[Items from a data source]
************

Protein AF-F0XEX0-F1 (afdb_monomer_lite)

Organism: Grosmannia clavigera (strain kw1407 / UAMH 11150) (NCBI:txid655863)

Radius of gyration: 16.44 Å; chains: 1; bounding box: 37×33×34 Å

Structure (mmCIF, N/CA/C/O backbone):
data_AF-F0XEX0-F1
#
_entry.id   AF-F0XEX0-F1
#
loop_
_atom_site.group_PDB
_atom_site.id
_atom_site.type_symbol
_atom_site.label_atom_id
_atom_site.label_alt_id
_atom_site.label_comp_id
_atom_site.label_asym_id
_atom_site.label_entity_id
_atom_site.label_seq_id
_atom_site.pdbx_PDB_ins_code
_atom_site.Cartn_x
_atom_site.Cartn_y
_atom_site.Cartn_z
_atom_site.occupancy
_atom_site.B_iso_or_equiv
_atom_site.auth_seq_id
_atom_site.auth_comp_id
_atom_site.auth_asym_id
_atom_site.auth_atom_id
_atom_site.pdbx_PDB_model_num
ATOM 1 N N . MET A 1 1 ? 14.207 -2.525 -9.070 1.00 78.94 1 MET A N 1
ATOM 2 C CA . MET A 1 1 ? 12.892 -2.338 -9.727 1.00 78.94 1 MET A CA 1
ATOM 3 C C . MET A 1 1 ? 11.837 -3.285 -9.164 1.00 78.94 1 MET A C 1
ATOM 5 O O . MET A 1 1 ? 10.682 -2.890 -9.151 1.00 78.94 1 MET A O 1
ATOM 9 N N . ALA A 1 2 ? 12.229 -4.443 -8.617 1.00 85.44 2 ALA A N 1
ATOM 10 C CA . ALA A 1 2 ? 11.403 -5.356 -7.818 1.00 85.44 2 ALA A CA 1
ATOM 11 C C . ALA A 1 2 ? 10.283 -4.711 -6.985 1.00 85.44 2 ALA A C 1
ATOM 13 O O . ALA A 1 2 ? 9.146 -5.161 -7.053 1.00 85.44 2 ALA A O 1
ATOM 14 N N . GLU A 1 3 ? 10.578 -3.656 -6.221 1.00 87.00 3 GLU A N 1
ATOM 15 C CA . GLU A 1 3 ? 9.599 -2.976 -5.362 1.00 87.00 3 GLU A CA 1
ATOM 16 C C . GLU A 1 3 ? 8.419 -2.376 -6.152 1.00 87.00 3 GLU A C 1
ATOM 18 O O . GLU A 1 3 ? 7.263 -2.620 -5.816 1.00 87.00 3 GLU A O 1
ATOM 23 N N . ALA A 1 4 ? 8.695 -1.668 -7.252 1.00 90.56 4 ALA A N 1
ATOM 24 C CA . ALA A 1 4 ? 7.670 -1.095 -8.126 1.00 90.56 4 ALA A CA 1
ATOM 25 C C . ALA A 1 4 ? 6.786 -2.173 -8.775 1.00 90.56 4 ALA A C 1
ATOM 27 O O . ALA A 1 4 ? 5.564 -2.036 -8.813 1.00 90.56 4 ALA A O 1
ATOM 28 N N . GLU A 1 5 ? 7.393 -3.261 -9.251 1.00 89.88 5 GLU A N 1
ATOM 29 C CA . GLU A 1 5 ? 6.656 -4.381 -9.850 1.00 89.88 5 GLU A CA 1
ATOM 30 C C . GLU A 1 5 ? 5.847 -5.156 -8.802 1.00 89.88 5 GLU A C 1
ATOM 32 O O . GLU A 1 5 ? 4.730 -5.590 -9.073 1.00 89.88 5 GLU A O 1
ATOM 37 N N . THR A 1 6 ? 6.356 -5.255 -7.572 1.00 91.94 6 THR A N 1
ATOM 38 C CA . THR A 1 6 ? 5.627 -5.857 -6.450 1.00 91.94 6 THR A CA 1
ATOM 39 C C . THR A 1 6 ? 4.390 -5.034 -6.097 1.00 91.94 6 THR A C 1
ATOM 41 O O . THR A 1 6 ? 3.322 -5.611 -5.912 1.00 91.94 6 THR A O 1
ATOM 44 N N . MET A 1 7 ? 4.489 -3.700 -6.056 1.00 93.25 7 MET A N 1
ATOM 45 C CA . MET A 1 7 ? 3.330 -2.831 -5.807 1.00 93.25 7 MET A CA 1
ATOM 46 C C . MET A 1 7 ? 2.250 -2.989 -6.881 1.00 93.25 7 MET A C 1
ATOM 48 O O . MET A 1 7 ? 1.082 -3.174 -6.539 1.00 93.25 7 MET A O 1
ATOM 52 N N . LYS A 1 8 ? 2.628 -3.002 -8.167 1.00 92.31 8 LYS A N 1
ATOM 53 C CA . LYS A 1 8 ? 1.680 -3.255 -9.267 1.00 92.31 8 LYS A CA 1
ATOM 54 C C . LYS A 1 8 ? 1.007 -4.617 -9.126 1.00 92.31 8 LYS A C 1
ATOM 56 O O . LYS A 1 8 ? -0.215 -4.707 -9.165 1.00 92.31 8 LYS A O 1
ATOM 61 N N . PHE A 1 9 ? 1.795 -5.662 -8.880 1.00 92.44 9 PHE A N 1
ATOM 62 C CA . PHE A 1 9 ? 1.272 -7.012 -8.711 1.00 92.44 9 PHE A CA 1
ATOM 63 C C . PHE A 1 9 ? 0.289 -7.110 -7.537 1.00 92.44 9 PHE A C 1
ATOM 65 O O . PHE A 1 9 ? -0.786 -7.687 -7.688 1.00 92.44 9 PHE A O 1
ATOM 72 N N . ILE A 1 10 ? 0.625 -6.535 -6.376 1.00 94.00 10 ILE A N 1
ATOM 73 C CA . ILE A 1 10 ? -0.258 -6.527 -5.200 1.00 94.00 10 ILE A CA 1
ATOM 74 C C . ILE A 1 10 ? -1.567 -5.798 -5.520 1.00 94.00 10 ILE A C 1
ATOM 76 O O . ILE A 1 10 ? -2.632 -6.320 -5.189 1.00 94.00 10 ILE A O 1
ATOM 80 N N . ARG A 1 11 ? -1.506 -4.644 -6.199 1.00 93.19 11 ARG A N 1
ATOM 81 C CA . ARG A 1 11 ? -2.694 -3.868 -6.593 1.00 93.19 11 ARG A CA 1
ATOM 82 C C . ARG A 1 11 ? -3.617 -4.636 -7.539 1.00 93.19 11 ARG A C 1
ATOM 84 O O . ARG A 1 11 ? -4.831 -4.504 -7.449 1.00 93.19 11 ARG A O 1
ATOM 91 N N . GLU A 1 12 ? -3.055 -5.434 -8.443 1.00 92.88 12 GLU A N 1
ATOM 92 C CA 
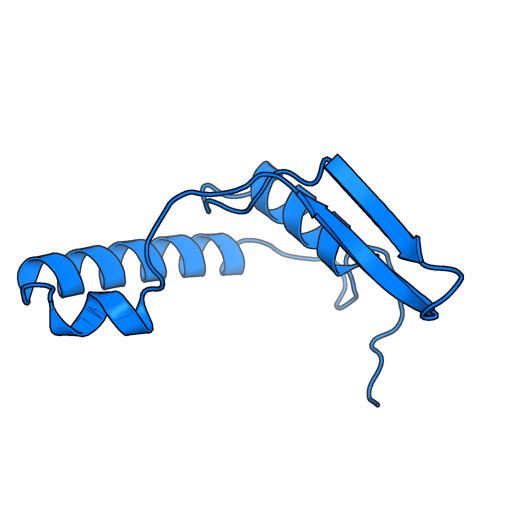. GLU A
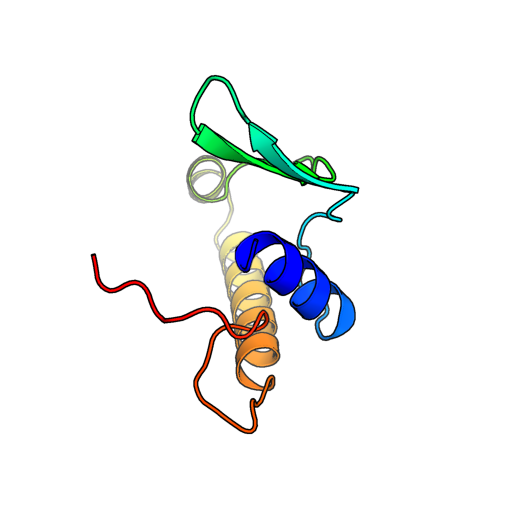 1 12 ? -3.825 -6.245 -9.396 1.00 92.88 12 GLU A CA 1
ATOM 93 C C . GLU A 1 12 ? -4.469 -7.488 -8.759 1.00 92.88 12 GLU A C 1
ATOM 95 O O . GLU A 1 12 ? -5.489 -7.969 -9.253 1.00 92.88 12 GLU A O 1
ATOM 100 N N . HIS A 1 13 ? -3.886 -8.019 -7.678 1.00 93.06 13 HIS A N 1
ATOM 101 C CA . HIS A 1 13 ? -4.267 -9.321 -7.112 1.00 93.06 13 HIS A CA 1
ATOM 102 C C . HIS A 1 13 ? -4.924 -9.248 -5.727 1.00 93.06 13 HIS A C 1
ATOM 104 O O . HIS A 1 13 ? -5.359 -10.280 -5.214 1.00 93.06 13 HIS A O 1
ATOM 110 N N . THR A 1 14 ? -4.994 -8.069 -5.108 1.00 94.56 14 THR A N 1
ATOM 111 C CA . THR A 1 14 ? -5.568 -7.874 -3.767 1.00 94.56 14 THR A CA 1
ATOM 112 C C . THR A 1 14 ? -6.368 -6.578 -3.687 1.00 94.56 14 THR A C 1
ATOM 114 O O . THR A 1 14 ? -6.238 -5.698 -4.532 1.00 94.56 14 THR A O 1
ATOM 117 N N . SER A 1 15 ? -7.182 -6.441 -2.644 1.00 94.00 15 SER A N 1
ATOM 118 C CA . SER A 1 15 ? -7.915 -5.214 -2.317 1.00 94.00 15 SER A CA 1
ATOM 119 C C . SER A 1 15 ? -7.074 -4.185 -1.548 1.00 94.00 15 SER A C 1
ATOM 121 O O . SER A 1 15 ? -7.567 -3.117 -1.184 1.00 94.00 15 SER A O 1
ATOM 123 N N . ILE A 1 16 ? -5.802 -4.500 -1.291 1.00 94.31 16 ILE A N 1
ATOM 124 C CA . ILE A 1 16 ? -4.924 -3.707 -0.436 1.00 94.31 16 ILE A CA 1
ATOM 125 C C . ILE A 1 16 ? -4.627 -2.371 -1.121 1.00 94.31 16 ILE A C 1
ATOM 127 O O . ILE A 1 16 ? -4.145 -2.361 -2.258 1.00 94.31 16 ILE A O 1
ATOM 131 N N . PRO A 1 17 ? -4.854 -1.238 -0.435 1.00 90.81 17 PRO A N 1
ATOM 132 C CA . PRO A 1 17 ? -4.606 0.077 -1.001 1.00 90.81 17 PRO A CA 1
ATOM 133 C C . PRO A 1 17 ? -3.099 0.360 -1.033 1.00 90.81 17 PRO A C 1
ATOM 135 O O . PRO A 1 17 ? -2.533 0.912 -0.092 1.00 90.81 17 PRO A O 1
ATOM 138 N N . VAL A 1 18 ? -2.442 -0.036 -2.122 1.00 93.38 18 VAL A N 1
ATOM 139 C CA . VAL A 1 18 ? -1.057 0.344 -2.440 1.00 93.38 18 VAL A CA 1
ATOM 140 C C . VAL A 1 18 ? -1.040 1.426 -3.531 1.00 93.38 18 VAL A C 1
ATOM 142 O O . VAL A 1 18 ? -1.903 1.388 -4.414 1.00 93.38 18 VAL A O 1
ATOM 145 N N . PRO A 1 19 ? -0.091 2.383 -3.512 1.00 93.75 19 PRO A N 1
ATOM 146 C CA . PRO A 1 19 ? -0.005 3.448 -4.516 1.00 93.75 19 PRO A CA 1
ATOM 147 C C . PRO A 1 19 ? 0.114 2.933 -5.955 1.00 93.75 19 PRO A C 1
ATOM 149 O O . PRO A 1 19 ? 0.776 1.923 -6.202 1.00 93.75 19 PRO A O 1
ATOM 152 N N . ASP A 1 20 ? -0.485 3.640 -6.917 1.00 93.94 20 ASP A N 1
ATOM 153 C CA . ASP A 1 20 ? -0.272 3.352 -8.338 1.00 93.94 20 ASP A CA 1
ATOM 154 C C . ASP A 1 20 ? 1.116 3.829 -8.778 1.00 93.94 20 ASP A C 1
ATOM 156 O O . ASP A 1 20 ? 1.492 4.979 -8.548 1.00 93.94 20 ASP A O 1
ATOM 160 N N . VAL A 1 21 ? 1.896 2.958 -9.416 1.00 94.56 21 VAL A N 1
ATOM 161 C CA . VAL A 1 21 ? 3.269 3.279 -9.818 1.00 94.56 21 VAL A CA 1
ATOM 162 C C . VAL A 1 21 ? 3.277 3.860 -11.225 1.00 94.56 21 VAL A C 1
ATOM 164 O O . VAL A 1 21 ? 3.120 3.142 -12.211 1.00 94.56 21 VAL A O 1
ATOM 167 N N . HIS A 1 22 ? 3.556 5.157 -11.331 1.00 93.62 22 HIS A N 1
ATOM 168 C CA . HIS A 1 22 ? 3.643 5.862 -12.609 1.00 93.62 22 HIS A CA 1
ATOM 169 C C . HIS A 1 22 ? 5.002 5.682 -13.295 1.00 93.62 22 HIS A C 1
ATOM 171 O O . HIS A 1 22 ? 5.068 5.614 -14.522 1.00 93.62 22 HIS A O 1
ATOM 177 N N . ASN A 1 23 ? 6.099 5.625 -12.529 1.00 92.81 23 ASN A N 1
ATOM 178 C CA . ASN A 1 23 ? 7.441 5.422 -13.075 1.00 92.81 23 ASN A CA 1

************

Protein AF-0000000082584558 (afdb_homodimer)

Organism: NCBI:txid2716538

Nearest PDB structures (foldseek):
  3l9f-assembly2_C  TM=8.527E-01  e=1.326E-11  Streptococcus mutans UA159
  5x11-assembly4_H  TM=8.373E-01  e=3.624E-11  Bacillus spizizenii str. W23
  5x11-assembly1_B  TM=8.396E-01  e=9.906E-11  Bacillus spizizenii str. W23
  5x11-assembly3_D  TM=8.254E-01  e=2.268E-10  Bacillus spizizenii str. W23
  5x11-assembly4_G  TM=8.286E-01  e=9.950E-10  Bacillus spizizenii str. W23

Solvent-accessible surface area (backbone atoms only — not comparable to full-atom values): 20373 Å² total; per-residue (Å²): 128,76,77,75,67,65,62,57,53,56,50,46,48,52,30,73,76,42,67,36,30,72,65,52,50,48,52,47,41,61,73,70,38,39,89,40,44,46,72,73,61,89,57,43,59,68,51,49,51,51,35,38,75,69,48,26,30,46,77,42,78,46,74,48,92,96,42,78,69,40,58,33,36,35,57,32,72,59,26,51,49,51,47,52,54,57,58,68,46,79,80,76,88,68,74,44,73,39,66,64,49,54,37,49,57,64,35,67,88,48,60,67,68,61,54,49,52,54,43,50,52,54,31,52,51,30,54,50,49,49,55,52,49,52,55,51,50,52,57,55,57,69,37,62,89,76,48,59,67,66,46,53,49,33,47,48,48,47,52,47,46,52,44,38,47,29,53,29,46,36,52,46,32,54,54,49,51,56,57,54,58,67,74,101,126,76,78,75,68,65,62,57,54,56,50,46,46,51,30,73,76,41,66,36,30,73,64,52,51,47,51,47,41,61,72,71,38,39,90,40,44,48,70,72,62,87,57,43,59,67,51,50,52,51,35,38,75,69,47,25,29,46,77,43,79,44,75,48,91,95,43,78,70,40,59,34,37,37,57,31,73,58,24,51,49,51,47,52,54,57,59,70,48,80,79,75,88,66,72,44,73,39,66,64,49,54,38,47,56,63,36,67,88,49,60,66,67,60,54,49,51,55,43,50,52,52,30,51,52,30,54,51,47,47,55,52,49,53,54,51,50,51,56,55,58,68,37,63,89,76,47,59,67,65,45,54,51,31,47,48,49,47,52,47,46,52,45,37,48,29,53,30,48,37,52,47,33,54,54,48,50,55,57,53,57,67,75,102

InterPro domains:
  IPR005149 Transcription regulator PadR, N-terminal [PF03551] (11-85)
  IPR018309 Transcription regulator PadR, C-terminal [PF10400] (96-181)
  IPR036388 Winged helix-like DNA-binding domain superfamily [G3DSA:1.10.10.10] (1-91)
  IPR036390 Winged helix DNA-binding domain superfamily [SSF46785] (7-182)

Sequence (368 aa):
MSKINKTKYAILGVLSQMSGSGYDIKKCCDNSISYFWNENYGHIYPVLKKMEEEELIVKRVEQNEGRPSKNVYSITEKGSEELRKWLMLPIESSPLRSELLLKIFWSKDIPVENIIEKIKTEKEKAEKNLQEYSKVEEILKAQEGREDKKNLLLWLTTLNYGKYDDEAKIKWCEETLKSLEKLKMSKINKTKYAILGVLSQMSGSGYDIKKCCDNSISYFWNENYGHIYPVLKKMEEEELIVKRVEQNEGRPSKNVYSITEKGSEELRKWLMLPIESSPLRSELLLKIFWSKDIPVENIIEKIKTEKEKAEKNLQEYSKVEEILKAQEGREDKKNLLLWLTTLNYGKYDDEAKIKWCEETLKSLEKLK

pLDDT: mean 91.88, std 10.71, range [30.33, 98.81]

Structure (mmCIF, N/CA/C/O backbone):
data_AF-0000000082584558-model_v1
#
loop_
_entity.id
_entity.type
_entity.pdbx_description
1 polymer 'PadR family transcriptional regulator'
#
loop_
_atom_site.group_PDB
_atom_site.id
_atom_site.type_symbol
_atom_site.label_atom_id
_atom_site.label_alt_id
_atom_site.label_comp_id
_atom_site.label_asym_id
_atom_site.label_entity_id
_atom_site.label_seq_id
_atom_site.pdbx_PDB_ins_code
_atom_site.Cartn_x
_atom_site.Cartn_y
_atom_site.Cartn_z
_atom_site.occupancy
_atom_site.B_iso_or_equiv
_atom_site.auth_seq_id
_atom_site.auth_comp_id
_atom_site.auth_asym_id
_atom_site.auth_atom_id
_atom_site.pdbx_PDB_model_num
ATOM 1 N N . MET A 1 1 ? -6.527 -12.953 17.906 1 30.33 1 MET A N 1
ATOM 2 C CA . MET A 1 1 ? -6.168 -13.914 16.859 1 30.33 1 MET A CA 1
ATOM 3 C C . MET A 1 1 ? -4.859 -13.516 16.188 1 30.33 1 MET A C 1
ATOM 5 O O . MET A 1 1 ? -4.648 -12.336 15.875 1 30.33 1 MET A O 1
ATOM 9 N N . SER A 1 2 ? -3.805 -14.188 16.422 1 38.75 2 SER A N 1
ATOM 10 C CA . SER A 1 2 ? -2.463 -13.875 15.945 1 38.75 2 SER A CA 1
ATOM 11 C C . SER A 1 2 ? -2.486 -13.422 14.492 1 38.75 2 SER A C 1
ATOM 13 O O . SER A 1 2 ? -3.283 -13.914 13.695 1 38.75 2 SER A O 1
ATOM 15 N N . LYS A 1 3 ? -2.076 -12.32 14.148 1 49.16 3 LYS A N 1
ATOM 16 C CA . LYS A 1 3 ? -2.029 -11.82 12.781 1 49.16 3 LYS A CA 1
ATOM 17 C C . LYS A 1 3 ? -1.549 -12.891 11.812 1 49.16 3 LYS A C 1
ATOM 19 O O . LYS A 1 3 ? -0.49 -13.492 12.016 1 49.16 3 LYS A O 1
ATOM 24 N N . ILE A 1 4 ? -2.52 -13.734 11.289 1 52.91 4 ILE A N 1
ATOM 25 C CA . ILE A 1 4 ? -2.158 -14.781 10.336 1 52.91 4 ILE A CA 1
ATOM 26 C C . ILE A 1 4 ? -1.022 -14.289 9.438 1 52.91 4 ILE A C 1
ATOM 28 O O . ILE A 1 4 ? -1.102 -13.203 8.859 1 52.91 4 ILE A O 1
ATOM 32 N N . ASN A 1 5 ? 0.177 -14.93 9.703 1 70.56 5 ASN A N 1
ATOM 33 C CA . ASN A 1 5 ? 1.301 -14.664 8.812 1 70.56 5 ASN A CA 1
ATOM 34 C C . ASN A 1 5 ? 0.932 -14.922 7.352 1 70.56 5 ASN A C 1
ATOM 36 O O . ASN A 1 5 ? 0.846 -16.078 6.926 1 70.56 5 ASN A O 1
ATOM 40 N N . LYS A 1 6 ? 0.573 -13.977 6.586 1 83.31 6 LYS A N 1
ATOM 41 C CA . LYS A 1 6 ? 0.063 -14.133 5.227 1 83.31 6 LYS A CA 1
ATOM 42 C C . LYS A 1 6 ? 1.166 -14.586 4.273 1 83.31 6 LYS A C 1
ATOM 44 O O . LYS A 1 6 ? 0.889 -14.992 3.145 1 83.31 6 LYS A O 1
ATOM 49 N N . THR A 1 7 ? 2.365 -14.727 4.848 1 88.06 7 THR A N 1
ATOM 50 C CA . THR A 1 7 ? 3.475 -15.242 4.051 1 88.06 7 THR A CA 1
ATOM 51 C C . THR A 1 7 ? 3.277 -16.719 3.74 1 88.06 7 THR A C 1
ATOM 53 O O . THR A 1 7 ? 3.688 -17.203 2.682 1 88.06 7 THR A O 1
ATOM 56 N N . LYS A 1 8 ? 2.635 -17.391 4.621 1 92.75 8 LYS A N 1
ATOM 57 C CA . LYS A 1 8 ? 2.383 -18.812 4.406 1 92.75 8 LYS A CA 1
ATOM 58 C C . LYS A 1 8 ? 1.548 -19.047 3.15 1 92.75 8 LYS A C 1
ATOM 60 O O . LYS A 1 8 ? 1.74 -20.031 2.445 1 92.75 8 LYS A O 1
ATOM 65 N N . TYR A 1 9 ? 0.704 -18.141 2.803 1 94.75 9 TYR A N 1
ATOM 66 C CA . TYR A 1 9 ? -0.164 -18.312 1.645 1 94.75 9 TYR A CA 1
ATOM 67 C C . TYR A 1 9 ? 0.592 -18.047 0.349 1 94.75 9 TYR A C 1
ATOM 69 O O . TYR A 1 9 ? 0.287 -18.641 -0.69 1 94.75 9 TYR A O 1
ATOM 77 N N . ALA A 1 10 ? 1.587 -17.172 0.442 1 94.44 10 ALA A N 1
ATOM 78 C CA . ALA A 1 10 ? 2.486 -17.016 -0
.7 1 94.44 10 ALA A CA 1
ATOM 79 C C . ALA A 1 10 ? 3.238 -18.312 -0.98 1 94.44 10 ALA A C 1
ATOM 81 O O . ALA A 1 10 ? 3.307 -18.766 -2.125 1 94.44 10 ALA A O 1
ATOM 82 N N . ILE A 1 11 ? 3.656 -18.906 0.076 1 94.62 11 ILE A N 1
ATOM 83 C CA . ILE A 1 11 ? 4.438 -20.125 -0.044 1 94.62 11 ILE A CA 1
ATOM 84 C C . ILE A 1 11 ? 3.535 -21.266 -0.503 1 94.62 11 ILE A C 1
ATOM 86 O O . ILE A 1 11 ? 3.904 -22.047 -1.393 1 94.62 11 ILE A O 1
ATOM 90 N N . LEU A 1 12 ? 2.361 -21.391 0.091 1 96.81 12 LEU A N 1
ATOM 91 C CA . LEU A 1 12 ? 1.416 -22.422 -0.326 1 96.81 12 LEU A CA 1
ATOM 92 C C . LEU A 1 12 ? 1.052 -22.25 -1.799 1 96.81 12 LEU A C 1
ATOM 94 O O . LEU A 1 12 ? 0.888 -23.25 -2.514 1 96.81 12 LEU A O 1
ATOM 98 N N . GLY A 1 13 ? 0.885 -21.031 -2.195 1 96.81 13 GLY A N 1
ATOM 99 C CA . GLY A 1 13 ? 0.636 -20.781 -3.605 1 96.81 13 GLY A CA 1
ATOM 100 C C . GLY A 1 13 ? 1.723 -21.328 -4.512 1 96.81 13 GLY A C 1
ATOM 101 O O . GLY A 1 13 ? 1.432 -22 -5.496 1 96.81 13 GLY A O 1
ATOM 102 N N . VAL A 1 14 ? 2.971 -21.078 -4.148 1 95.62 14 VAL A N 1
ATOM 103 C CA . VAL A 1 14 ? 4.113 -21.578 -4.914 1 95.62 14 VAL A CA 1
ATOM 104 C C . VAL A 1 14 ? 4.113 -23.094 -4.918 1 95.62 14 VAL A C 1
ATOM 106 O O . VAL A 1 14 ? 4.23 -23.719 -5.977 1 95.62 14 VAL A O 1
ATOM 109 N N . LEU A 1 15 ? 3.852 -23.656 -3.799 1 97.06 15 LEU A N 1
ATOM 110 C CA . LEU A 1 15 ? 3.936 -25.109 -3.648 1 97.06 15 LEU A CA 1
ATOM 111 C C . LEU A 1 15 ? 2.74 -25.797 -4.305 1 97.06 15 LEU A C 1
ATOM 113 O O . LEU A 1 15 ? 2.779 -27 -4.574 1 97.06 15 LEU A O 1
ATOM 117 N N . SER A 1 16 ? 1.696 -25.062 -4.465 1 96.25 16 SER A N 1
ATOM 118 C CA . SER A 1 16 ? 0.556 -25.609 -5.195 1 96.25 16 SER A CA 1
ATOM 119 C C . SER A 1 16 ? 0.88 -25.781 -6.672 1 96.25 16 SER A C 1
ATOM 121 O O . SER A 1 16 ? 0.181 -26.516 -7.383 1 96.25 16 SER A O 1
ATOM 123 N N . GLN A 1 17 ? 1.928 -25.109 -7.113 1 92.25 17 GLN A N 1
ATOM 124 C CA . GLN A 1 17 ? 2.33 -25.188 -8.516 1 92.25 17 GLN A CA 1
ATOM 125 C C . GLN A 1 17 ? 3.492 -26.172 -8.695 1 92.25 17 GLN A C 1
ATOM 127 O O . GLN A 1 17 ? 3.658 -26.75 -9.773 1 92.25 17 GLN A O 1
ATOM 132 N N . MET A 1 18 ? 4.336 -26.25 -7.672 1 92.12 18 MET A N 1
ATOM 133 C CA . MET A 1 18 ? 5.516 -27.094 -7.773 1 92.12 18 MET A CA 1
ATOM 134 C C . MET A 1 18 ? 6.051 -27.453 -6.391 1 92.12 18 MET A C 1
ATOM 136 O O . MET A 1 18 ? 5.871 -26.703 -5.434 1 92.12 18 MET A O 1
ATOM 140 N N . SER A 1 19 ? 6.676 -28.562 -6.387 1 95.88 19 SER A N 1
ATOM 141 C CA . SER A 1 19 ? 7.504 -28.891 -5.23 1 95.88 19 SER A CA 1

************

WHAT TO DO:
Please, from the entries above, set down exactly the lines from the one containing "Radius of gyration: 16.44" through the one containing "ATOM 24 C CA", and only those.

PROBLEM SOLUTION:
Radius of gyration: 16.44 Å; chains: 1; bounding box: 37×33×34 Å

Structure (mmCIF, N/CA/C/O backbone):
data_AF-F0XEX0-F1
#
_entry.id   AF-F0XEX0-F1
#
loop_
_atom_site.group_PDB
_atom_site.id
_atom_site.type_symbol
_atom_site.label_atom_id
_atom_site.label_alt_id
_atom_site.label_comp_id
_atom_site.label_asym_id
_atom_site.label_entity_id
_atom_site.label_seq_id
_atom_site.pdbx_PDB_ins_code
_atom_site.Cartn_x
_atom_site.Cartn_y
_atom_site.Cartn_z
_atom_site.occupancy
_atom_site.B_iso_or_equiv
_atom_site.auth_seq_id
_atom_site.auth_comp_id
_atom_site.auth_asym_id
_atom_site.auth_atom_id
_atom_site.pdbx_PDB_model_num
ATOM 1 N N . MET A 1 1 ? 14.207 -2.525 -9.070 1.00 78.94 1 MET A N 1
ATOM 2 C CA . MET A 1 1 ? 12.892 -2.338 -9.727 1.00 78.94 1 MET A CA 1
ATOM 3 C C . MET A 1 1 ? 11.837 -3.285 -9.164 1.00 78.94 1 MET A C 1
ATOM 5 O O . MET A 1 1 ? 10.682 -2.890 -9.151 1.00 78.94 1 MET A O 1
ATOM 9 N N . ALA A 1 2 ? 12.229 -4.443 -8.617 1.00 85.44 2 ALA A N 1
ATOM 10 C CA . ALA A 1 2 ? 11.403 -5.356 -7.818 1.00 85.44 2 ALA A CA 1
ATOM 11 C C . ALA A 1 2 ? 10.283 -4.711 -6.985 1.00 85.44 2 ALA A C 1
ATOM 13 O O . ALA A 1 2 ? 9.146 -5.161 -7.053 1.00 85.44 2 ALA A O 1
ATOM 14 N N . GLU A 1 3 ? 10.578 -3.656 -6.221 1.00 87.00 3 GLU A N 1
ATOM 15 C CA . GLU A 1 3 ? 9.599 -2.976 -5.362 1.00 87.00 3 GLU A CA 1
ATOM 16 C C . GLU A 1 3 ? 8.419 -2.376 -6.152 1.00 87.00 3 GLU A C 1
ATOM 18 O O . GLU A 1 3 ? 7.263 -2.620 -5.816 1.00 87.00 3 GLU A O 1
ATOM 23 N N . ALA A 1 4 ? 8.695 -1.668 -7.252 1.00 90.56 4 ALA A N 1
ATOM 24 C CA . ALA A 1 4 ? 7.670 -1.095 -8.126 1.00 90.56 4 ALA A CA 1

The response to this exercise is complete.